- [AIM OF THE TASK] Once you reach the line containing "ATOM 55 O O" in the data below, restate each line word for word up to and including the one containing "ATOM 85 C C".

Entries taken from a collection:
# # # #

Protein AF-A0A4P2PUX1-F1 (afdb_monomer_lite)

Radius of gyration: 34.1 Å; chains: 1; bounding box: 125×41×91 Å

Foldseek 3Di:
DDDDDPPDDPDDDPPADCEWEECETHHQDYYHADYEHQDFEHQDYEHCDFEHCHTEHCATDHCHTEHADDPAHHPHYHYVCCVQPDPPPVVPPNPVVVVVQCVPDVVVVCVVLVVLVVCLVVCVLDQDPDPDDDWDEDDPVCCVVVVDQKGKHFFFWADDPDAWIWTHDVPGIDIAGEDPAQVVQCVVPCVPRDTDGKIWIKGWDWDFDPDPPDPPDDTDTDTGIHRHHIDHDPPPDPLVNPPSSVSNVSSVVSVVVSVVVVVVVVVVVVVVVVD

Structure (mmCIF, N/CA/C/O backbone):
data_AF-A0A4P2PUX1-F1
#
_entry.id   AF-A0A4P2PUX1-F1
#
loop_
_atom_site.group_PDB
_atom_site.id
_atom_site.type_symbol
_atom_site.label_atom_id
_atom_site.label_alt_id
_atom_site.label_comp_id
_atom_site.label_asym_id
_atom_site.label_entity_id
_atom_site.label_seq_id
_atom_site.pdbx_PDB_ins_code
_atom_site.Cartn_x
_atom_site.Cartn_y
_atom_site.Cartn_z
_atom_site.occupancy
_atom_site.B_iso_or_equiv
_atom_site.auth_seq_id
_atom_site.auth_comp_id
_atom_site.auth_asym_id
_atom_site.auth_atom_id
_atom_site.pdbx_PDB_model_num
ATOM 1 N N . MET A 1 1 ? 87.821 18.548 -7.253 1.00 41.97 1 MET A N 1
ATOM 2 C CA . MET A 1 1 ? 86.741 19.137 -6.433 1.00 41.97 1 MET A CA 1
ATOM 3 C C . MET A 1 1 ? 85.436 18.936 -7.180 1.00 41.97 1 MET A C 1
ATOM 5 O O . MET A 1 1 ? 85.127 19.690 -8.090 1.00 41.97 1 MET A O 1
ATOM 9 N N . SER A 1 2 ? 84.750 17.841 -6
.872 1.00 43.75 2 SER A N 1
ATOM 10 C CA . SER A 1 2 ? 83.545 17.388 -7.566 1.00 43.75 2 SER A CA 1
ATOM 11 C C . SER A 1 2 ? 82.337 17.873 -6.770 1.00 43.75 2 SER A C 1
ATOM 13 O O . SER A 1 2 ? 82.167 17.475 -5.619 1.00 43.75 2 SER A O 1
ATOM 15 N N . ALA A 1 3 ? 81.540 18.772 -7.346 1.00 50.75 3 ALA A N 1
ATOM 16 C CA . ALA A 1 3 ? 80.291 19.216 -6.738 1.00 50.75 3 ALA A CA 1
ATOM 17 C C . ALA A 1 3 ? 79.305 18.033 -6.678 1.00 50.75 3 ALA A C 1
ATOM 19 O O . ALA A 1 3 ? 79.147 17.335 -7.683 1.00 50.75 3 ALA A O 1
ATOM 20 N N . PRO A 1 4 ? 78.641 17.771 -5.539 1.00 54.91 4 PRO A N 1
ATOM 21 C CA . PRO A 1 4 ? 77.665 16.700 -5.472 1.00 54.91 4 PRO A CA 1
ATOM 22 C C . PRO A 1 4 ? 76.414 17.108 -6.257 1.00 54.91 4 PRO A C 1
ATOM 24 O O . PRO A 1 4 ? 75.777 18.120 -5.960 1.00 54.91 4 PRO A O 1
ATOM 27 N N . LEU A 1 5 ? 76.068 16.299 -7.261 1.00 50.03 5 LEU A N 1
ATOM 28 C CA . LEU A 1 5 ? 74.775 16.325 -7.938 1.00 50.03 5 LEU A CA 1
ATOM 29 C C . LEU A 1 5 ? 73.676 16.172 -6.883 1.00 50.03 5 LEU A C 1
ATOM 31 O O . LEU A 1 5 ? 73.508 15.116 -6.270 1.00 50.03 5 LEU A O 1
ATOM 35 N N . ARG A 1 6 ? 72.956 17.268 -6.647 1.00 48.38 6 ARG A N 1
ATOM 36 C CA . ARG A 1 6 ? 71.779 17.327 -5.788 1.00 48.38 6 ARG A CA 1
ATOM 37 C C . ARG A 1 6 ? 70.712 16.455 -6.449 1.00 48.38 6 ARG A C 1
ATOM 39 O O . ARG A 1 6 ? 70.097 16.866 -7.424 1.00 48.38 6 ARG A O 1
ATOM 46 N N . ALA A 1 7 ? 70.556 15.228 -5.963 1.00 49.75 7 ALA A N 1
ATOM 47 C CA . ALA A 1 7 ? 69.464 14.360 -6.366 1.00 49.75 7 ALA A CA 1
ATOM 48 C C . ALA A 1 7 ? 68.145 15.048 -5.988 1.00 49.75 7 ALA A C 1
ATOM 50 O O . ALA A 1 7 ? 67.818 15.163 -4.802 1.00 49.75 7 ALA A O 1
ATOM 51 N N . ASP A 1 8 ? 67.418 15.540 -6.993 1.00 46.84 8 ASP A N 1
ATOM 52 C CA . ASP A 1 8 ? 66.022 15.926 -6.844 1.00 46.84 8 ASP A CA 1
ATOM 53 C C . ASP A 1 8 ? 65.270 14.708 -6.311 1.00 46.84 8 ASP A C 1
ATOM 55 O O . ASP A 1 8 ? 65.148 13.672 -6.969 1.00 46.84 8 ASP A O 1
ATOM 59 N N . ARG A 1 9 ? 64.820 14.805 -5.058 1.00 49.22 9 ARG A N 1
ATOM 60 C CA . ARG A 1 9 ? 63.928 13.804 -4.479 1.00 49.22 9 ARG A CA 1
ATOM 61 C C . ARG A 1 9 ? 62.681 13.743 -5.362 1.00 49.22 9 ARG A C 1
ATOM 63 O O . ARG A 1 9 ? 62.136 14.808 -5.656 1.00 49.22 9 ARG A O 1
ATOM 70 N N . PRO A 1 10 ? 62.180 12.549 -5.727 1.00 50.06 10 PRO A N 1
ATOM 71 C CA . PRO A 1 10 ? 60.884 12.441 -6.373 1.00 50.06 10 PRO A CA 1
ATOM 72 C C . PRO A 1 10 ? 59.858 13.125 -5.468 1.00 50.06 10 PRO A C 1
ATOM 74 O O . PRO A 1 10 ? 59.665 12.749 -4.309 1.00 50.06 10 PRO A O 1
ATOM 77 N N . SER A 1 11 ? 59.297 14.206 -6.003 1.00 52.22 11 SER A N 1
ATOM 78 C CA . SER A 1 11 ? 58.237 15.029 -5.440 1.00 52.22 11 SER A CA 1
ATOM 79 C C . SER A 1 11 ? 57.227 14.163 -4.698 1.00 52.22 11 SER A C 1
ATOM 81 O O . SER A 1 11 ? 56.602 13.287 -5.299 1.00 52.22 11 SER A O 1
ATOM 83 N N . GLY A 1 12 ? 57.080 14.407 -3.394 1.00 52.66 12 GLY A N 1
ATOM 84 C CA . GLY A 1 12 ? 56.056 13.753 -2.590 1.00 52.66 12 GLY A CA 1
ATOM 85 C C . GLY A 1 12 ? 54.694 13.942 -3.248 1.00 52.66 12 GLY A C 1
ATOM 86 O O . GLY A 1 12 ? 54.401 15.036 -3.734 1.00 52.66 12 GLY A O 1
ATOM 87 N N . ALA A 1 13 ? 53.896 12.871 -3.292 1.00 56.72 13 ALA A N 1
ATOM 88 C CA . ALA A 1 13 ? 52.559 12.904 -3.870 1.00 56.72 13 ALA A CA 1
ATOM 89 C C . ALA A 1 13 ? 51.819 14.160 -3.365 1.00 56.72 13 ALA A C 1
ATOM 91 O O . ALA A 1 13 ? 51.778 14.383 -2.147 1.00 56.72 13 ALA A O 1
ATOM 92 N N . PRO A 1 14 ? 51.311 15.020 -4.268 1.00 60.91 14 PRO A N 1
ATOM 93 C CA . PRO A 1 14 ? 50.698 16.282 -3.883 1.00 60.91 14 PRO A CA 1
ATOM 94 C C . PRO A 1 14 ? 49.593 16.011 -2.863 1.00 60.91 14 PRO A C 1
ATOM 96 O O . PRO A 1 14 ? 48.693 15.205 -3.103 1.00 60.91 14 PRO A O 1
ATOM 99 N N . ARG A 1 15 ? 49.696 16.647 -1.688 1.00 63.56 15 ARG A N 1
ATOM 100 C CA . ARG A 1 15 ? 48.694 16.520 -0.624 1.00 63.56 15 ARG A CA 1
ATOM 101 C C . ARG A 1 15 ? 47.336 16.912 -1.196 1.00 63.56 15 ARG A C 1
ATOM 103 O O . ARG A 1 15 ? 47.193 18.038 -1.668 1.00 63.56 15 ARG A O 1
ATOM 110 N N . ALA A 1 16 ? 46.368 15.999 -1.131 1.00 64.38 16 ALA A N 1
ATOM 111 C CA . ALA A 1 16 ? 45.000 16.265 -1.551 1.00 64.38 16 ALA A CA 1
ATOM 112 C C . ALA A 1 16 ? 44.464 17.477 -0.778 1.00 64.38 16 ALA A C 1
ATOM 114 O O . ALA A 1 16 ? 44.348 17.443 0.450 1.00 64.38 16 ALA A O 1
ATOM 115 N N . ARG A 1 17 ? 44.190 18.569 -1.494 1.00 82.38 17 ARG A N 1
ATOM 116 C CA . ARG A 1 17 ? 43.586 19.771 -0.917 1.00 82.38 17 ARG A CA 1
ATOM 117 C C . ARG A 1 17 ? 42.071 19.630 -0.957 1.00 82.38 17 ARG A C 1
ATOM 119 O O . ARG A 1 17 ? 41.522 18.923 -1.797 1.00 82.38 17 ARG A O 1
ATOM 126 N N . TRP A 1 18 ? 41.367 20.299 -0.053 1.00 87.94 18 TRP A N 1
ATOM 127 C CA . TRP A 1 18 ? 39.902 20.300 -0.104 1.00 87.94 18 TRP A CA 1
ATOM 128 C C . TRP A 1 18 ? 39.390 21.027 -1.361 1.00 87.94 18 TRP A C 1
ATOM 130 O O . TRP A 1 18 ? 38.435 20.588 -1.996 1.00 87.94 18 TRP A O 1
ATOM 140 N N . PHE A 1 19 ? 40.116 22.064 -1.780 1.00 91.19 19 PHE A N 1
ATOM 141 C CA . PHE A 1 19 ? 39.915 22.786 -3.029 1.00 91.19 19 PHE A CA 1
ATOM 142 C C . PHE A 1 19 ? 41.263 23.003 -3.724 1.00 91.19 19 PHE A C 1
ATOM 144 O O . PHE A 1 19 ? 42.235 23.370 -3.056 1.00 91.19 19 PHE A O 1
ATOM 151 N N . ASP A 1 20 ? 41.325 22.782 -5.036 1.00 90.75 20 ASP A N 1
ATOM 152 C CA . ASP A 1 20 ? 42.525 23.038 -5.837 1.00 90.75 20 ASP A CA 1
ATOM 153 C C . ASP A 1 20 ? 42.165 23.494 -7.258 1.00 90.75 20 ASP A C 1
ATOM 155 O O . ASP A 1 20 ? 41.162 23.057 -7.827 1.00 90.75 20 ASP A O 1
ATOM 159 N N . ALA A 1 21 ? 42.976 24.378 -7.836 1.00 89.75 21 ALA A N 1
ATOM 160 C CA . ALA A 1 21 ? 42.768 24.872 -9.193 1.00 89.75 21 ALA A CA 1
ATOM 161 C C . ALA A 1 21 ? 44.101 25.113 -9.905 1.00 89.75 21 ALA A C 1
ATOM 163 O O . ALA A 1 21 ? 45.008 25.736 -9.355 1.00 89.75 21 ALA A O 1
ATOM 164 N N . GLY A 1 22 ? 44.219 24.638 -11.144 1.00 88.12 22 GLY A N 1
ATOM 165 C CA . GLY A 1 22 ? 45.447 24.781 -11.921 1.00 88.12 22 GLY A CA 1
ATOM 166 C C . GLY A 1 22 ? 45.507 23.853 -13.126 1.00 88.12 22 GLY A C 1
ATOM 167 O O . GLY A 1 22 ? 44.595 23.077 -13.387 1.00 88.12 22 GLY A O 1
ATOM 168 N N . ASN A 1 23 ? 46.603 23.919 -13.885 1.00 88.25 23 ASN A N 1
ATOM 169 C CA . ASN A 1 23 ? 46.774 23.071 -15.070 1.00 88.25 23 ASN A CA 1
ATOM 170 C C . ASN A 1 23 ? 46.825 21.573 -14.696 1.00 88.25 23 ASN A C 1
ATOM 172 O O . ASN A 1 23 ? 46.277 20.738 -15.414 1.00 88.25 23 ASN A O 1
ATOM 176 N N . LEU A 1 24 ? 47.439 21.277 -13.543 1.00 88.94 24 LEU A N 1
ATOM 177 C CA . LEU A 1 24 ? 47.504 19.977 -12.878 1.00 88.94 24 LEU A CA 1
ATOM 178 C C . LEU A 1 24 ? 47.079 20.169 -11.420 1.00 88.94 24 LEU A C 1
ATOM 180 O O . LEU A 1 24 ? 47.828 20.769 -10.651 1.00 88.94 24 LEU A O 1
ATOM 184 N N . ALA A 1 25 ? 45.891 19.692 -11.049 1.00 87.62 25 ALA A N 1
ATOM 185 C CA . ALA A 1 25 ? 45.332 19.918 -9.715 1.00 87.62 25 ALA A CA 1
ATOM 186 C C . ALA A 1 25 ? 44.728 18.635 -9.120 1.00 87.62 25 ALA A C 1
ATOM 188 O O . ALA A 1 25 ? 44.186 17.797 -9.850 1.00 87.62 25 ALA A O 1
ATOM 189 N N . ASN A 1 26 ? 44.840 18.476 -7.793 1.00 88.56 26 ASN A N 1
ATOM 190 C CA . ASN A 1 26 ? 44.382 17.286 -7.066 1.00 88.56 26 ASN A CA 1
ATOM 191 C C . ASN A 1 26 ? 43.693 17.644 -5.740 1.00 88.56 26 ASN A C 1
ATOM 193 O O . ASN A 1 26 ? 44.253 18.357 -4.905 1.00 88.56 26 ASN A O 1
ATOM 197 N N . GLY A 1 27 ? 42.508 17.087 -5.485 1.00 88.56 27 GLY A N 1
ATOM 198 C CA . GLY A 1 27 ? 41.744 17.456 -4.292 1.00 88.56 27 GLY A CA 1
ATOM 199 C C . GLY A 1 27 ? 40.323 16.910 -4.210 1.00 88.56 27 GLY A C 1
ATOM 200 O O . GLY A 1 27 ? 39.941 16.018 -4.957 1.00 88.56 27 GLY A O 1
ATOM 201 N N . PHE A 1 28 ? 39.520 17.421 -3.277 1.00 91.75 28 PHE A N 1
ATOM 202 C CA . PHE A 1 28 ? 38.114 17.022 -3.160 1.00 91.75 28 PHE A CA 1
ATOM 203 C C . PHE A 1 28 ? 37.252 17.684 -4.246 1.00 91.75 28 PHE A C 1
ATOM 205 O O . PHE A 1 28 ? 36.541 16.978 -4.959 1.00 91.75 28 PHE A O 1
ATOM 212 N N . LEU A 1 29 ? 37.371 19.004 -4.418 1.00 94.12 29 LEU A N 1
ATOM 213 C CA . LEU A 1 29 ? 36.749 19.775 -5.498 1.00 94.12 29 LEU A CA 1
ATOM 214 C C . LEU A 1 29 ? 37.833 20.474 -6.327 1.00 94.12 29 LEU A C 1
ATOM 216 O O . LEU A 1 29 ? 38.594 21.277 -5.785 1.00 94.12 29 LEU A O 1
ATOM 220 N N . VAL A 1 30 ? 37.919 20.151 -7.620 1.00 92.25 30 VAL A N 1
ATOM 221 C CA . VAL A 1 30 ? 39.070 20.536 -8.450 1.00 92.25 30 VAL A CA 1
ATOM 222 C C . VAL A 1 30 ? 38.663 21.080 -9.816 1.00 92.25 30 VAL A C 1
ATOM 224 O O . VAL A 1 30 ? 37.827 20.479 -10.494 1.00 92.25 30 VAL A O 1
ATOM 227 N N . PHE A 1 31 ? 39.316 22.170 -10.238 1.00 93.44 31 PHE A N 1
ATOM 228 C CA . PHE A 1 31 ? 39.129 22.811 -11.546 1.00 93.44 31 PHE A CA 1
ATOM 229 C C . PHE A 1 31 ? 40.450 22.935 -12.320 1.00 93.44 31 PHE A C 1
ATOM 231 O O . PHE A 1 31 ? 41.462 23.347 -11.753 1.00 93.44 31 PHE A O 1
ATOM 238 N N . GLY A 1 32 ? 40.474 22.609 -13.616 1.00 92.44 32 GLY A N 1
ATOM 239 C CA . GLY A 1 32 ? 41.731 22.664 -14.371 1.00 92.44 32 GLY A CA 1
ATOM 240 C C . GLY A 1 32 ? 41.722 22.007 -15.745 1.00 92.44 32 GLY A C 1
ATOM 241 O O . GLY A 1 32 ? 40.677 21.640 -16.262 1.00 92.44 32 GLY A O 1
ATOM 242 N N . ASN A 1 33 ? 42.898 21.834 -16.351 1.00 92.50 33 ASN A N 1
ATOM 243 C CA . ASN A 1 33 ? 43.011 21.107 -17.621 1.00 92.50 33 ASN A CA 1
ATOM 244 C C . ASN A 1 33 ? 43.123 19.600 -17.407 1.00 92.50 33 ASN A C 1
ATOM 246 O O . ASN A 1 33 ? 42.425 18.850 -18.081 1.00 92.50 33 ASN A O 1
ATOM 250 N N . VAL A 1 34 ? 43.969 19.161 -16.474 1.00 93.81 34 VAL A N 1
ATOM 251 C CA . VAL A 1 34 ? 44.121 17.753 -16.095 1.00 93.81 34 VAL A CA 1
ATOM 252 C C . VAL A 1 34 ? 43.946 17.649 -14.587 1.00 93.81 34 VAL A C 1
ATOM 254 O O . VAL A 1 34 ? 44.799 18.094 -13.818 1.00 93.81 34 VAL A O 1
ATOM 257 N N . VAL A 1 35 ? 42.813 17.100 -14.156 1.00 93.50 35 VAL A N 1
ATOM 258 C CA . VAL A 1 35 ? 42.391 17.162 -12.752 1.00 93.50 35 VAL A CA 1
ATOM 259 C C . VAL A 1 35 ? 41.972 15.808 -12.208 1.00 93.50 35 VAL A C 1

# # # #

- [WRITTEN SOLUTION]
ATOM 55 O O . ASP A 1 8 ? 65.148 13.672 -6.969 1.00 46.84 8 ASP A O 1
ATOM 59 N N . ARG A 1 9 ? 64.820 14.805 -5.058 1.00 49.22 9 ARG A N 1
ATOM 60 C CA . ARG A 1 9 ? 63.928 13.804 -4.479 1.00 49.22 9 ARG A CA 1
ATOM 61 C C . ARG A 1 9 ? 62.681 13.743 -5.362 1.00 49.22 9 ARG A C 1
ATOM 63 O O . ARG A 1 9 ? 62.136 14.808 -5.656 1.00 49.22 9 ARG A O 1
ATOM 70 N N . PRO A 1 10 ? 62.180 12.549 -5.727 1.00 50.06 10 PRO A N 1
ATOM 71 C CA . PRO A 1 10 ? 60.884 12.441 -6.373 1.00 50.06 10 PRO A CA 1
ATOM 72 C C . PRO A 1 10 ? 59.858 13.125 -5.468 1.00 50.06 10 PRO A C 1
ATOM 74 O O . PRO A 1 10 ? 59.665 12.749 -4.309 1.00 50.06 10 PRO A O 1
ATOM 77 N N . SER A 1 11 ? 59.297 14.206 -6.003 1.00 52.22 11 SER A N 1
ATOM 78 C CA . SER A 1 11 ? 58.237 15.029 -5.440 1.00 52.22 11 SER A CA 1
ATOM 79 C C . SER A 1 11 ? 57.227 14.163 -4.698 1.00 52.22 11 SER A C 1
ATOM 81 O O . SER A 1 11 ? 56.602 13.287 -5.299 1.00 52.22 11 SER A O 1
ATOM 83 N N . GLY A 1 12 ? 57.080 14.407 -3.394 1.00 52.66 12 GLY A N 1
ATOM 84 C CA . GLY A 1 12 ? 56.056 13.753 -2.590 1.00 52.66 12 GLY A CA 1
ATOM 85 C C . GLY A 1 12 ? 54.694 13.942 -3.248 1.00 52.66 12 GLY A C 1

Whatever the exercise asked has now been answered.